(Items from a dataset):
==========

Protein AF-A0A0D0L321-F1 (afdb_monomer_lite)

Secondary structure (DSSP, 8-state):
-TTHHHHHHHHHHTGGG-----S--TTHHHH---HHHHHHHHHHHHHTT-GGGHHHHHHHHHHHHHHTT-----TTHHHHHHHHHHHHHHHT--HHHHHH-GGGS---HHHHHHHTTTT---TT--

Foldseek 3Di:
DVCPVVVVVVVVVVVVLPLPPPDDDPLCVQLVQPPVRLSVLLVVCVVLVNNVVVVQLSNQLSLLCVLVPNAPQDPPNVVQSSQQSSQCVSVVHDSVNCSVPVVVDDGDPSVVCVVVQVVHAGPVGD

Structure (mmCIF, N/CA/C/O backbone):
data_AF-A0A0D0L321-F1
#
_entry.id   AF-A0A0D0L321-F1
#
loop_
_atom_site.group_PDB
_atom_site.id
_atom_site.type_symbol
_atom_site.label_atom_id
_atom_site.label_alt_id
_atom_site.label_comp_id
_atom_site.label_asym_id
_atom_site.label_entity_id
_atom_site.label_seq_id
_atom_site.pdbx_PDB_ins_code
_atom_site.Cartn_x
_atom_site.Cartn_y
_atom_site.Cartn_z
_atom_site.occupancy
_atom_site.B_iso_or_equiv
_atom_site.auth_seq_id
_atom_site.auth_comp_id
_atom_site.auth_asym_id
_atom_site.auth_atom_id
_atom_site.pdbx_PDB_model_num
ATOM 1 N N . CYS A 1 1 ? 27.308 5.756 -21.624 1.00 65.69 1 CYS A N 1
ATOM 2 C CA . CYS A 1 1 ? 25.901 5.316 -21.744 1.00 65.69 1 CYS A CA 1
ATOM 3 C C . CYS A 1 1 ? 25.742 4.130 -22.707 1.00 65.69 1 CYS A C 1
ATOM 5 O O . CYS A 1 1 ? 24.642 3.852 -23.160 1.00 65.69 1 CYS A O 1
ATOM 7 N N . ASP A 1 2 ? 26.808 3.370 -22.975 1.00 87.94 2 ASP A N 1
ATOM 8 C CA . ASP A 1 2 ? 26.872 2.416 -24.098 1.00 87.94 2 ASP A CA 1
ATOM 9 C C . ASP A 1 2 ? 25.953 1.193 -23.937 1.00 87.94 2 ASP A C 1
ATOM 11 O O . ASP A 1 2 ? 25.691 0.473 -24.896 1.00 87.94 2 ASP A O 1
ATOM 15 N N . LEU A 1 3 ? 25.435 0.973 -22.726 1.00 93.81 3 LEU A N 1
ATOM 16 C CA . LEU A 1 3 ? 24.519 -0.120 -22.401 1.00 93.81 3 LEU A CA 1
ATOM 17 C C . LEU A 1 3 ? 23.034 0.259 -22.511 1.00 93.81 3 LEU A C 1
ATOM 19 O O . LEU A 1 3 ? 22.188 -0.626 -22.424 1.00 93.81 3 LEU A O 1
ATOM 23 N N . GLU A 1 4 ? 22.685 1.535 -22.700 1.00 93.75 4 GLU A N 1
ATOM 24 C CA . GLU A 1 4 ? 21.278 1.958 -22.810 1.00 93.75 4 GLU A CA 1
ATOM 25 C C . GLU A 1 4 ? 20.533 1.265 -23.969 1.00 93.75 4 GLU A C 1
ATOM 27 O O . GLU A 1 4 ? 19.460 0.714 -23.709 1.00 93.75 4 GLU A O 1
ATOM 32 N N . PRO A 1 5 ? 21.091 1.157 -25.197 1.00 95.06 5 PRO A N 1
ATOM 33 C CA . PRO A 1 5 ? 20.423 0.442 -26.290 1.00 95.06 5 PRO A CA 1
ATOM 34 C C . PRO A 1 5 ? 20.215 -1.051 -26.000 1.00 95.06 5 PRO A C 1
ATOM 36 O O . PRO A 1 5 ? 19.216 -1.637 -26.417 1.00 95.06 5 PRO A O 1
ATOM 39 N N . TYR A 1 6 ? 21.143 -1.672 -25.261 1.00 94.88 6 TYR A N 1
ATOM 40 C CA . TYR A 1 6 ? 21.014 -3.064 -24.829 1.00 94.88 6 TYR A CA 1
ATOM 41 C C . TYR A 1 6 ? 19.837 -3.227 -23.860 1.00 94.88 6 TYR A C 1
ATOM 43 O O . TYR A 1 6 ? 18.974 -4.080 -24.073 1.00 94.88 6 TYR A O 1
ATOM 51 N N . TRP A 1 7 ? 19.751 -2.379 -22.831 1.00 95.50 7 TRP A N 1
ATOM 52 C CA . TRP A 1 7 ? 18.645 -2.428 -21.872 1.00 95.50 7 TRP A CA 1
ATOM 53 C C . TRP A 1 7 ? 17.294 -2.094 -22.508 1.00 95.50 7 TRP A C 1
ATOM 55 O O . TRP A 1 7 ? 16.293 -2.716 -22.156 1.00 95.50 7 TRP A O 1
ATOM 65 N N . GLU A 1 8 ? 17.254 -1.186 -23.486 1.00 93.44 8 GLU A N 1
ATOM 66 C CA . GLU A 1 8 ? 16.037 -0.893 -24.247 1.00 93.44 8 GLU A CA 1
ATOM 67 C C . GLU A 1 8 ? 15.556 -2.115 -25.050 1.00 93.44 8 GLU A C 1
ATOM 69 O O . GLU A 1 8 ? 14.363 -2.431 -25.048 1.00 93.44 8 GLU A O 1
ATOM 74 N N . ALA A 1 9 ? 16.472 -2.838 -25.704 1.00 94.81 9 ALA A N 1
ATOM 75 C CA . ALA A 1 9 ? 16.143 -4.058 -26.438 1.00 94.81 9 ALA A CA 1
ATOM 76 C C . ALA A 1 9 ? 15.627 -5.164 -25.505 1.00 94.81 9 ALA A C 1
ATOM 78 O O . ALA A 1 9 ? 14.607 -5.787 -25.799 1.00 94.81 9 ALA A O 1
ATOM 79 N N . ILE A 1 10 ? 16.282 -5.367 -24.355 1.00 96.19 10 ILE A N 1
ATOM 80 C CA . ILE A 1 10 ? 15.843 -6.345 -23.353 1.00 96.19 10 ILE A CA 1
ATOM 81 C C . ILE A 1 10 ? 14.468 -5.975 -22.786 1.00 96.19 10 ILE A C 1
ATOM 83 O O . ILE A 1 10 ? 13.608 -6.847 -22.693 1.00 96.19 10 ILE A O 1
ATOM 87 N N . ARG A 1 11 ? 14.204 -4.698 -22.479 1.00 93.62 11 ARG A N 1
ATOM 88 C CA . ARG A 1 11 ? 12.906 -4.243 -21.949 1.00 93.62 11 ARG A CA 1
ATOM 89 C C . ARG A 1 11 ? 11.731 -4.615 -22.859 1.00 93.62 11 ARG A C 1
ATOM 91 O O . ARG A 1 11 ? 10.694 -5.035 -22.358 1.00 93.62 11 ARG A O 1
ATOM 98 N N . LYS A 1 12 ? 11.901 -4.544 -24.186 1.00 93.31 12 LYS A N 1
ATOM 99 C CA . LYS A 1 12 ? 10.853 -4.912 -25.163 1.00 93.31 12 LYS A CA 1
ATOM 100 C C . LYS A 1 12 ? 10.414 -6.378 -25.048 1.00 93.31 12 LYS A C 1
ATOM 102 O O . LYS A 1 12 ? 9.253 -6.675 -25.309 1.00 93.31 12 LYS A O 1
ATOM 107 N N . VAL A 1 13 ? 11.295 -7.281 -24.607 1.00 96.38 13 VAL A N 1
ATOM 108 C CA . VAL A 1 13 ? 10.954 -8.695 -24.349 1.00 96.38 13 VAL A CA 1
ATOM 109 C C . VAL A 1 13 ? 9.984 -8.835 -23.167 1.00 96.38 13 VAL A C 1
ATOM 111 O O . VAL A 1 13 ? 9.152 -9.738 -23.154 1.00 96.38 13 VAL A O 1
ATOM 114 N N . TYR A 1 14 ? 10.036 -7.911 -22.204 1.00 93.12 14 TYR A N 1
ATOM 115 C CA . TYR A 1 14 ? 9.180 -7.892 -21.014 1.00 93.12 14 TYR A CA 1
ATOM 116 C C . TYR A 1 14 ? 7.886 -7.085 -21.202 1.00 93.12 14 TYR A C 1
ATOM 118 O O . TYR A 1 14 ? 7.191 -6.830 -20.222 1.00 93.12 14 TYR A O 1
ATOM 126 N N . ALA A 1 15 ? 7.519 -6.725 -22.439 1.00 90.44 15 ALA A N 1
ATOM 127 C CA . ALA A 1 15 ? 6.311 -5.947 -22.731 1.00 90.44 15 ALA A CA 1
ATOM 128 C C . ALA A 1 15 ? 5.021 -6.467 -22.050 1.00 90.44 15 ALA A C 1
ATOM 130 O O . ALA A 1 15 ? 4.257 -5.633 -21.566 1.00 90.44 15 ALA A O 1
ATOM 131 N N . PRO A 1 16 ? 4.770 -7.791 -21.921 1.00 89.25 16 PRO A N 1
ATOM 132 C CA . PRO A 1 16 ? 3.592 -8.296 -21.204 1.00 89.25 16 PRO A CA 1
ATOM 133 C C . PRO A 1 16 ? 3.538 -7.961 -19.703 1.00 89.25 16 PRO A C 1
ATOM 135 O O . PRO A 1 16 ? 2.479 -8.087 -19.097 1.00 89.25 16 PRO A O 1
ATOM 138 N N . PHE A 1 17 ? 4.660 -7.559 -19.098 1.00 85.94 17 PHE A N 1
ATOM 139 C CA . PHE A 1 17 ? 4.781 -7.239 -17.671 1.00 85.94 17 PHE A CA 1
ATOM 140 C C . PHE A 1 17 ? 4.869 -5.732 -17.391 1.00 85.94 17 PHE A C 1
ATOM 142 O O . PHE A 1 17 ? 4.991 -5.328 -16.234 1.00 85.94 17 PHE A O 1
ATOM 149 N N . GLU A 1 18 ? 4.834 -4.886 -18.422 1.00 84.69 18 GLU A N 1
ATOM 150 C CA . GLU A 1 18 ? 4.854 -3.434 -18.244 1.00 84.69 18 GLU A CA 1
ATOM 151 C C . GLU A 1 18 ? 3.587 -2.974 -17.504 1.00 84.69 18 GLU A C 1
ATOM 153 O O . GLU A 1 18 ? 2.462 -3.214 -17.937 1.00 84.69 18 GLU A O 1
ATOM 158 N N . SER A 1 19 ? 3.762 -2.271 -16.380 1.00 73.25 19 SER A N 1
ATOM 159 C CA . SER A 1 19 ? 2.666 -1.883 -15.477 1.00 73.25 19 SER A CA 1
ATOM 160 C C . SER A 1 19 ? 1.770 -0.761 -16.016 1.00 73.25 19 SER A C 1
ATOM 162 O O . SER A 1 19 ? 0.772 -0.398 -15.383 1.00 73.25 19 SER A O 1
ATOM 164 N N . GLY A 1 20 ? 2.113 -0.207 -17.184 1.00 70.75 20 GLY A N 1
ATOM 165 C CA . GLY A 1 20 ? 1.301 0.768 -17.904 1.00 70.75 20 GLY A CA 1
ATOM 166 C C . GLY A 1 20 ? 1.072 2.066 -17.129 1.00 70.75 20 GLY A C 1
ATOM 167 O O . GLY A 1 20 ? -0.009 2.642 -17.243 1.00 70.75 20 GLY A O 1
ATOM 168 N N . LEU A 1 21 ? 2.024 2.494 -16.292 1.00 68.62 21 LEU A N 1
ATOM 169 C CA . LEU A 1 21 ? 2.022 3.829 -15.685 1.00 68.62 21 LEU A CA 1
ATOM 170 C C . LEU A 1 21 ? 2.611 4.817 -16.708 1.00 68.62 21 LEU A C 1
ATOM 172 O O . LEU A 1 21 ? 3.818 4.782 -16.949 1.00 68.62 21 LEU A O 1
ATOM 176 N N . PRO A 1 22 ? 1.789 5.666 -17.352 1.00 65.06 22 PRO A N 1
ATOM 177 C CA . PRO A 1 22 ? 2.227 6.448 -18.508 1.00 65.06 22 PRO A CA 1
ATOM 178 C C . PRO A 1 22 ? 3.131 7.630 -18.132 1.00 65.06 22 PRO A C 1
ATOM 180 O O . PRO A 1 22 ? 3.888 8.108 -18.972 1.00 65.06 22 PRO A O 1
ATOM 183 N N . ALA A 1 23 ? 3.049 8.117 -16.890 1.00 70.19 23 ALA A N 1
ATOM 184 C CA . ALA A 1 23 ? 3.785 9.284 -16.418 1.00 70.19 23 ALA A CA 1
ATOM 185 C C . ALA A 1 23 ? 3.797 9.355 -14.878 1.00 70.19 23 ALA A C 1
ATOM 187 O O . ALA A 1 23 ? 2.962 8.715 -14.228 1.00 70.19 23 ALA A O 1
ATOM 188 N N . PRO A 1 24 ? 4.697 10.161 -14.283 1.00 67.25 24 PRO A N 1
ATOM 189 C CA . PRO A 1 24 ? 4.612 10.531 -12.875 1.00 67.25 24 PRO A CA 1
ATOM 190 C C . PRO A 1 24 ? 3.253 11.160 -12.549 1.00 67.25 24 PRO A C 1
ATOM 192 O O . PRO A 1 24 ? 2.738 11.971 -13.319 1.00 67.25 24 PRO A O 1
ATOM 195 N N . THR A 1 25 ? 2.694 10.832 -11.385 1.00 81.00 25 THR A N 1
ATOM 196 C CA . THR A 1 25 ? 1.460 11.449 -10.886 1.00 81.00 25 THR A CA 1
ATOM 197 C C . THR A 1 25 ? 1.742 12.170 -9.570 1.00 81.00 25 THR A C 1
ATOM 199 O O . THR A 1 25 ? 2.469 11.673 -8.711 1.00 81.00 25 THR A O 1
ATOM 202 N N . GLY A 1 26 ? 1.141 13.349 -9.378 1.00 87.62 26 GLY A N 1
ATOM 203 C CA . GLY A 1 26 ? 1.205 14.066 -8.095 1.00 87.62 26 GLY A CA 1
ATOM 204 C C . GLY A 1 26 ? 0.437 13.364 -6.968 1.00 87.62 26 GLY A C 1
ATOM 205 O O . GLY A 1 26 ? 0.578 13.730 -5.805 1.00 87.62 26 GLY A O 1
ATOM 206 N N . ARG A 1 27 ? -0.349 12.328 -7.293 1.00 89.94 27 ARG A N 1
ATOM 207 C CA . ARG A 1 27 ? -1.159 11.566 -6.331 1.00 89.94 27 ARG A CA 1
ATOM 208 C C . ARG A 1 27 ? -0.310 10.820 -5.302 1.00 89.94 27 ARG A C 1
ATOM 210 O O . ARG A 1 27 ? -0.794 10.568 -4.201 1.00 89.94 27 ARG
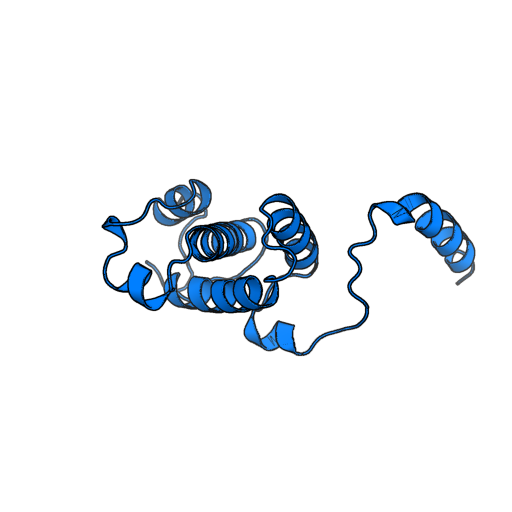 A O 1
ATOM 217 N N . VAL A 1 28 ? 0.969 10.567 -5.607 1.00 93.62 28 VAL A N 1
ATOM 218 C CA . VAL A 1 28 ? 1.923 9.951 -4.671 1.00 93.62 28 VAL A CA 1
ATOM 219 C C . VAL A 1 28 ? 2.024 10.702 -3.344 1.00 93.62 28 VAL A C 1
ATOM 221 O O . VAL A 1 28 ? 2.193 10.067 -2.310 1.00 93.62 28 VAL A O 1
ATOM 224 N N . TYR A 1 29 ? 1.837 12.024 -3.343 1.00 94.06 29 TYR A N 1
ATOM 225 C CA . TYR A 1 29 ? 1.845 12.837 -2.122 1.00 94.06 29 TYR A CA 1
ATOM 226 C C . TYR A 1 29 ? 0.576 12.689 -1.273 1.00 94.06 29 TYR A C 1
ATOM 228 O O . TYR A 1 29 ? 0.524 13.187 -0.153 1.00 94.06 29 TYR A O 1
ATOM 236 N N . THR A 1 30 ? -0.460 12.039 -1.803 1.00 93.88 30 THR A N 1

==========

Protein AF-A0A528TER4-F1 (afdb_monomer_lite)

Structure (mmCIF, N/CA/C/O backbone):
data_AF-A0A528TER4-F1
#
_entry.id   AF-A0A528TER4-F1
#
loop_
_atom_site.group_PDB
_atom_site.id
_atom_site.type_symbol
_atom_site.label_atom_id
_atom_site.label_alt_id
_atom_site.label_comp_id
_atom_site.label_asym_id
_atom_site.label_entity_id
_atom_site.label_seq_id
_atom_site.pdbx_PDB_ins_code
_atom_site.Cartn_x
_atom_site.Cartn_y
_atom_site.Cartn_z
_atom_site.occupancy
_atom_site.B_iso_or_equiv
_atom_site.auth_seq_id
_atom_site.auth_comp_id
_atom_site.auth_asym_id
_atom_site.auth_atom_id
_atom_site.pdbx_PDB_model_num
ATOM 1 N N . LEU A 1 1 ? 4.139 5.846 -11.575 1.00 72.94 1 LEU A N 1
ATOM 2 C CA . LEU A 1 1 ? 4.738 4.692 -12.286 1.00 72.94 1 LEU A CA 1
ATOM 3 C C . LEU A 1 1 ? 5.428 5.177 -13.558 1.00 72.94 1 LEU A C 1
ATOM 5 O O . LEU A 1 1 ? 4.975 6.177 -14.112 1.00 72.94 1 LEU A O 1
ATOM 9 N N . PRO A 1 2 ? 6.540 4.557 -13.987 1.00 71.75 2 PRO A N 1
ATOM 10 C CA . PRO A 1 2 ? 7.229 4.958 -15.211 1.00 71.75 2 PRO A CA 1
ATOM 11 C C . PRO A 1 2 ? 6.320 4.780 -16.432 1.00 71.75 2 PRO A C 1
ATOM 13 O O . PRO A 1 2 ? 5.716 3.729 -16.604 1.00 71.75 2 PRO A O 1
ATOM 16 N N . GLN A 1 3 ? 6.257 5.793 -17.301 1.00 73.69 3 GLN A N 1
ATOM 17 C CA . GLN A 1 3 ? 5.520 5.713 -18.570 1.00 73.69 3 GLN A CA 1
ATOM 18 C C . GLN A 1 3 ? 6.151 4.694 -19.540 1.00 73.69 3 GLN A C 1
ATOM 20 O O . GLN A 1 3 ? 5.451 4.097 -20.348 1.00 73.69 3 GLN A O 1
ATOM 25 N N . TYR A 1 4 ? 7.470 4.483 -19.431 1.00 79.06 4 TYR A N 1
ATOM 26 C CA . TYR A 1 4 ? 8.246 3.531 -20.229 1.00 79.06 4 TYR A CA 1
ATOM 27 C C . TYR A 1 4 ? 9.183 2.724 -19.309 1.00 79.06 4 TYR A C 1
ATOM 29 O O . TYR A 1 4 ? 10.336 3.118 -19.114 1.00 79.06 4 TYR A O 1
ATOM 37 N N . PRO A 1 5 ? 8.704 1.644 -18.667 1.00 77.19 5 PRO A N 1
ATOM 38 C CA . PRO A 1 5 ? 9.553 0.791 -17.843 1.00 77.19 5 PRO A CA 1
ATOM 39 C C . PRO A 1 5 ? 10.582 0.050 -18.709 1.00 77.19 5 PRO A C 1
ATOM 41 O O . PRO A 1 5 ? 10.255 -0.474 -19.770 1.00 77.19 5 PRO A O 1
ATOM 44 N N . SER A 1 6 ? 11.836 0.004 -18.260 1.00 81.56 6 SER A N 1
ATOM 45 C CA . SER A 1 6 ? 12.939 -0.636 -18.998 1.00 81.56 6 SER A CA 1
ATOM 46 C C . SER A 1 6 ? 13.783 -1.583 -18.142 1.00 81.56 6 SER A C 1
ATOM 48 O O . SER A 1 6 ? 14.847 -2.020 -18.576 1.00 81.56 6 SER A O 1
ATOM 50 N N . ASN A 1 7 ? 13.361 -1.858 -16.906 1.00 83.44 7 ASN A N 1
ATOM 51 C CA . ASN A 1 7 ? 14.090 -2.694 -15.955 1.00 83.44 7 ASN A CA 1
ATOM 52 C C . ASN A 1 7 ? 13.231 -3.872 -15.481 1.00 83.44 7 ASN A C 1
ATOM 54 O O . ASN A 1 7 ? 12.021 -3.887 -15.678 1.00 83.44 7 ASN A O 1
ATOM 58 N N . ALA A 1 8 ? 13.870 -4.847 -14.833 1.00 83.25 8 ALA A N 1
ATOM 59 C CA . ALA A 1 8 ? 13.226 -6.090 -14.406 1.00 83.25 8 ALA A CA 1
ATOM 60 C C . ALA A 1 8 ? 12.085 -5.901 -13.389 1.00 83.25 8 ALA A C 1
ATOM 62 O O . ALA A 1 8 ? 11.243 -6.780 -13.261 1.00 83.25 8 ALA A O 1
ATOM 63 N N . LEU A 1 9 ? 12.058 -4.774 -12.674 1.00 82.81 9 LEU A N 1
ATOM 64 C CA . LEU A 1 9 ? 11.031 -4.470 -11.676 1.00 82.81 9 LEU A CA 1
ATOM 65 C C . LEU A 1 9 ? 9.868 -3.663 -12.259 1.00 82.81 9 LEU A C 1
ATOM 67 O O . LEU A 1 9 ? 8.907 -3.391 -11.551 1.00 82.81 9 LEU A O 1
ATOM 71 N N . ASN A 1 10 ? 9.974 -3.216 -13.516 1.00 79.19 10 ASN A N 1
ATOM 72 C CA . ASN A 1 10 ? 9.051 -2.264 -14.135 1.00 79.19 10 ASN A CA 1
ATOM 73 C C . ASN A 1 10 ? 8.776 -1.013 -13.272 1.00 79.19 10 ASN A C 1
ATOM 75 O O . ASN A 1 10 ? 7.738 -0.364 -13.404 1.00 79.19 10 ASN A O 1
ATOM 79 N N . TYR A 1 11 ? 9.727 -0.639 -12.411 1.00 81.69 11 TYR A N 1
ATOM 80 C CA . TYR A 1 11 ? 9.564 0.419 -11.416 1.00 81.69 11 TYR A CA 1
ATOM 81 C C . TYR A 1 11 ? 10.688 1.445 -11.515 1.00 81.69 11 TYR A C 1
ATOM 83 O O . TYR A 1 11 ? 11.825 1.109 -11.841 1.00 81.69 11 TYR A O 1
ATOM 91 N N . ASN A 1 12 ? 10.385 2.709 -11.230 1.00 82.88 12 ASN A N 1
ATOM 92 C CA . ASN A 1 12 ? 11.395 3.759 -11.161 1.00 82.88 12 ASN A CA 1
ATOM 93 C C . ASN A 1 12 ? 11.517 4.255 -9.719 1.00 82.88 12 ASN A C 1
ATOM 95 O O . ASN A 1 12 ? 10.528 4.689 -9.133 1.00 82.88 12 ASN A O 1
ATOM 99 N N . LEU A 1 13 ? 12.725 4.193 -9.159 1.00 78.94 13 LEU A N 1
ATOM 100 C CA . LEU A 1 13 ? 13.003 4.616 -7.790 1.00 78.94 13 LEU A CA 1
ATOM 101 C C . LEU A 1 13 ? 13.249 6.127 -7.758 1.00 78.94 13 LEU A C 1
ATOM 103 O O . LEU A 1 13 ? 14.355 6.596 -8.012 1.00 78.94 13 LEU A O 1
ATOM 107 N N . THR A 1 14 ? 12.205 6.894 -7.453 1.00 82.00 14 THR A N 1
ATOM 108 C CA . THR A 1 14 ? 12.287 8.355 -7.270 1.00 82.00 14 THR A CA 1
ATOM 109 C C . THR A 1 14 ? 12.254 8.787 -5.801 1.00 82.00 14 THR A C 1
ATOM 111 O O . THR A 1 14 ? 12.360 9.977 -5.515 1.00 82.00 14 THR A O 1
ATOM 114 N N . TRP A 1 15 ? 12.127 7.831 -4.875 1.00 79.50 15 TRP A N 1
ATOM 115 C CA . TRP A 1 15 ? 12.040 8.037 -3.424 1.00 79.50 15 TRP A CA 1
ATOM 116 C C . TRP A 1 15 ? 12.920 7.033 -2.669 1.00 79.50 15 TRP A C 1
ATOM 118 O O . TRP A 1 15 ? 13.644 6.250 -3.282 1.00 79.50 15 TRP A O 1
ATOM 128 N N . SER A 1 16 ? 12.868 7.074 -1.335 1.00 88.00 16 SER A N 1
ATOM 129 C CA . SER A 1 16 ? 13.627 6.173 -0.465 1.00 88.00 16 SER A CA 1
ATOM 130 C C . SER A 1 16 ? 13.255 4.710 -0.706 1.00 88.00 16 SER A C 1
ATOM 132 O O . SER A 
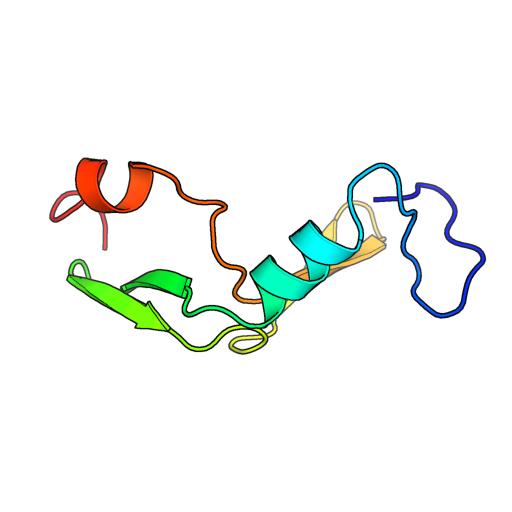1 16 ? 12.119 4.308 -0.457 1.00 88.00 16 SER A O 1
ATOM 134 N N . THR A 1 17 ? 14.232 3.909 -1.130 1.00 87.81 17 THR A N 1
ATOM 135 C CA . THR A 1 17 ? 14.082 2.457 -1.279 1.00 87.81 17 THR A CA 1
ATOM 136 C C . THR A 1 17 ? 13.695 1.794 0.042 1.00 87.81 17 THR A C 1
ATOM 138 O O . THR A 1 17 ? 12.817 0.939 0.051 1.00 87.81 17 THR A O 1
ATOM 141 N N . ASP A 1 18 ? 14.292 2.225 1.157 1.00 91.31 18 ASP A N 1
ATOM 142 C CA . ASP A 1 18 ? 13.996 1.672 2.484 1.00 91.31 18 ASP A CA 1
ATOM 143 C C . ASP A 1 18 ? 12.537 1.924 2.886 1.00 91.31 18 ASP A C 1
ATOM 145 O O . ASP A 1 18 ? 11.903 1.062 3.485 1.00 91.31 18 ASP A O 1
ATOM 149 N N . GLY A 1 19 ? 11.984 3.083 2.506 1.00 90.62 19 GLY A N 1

==========

Retrieve all lines from the data that contain the string "Protein".

Protein AF-A0A0D0L321-F1 (afdb_monomer_lite)
Protein AF-A0A528TER4-F1 (afdb_monomer_lite)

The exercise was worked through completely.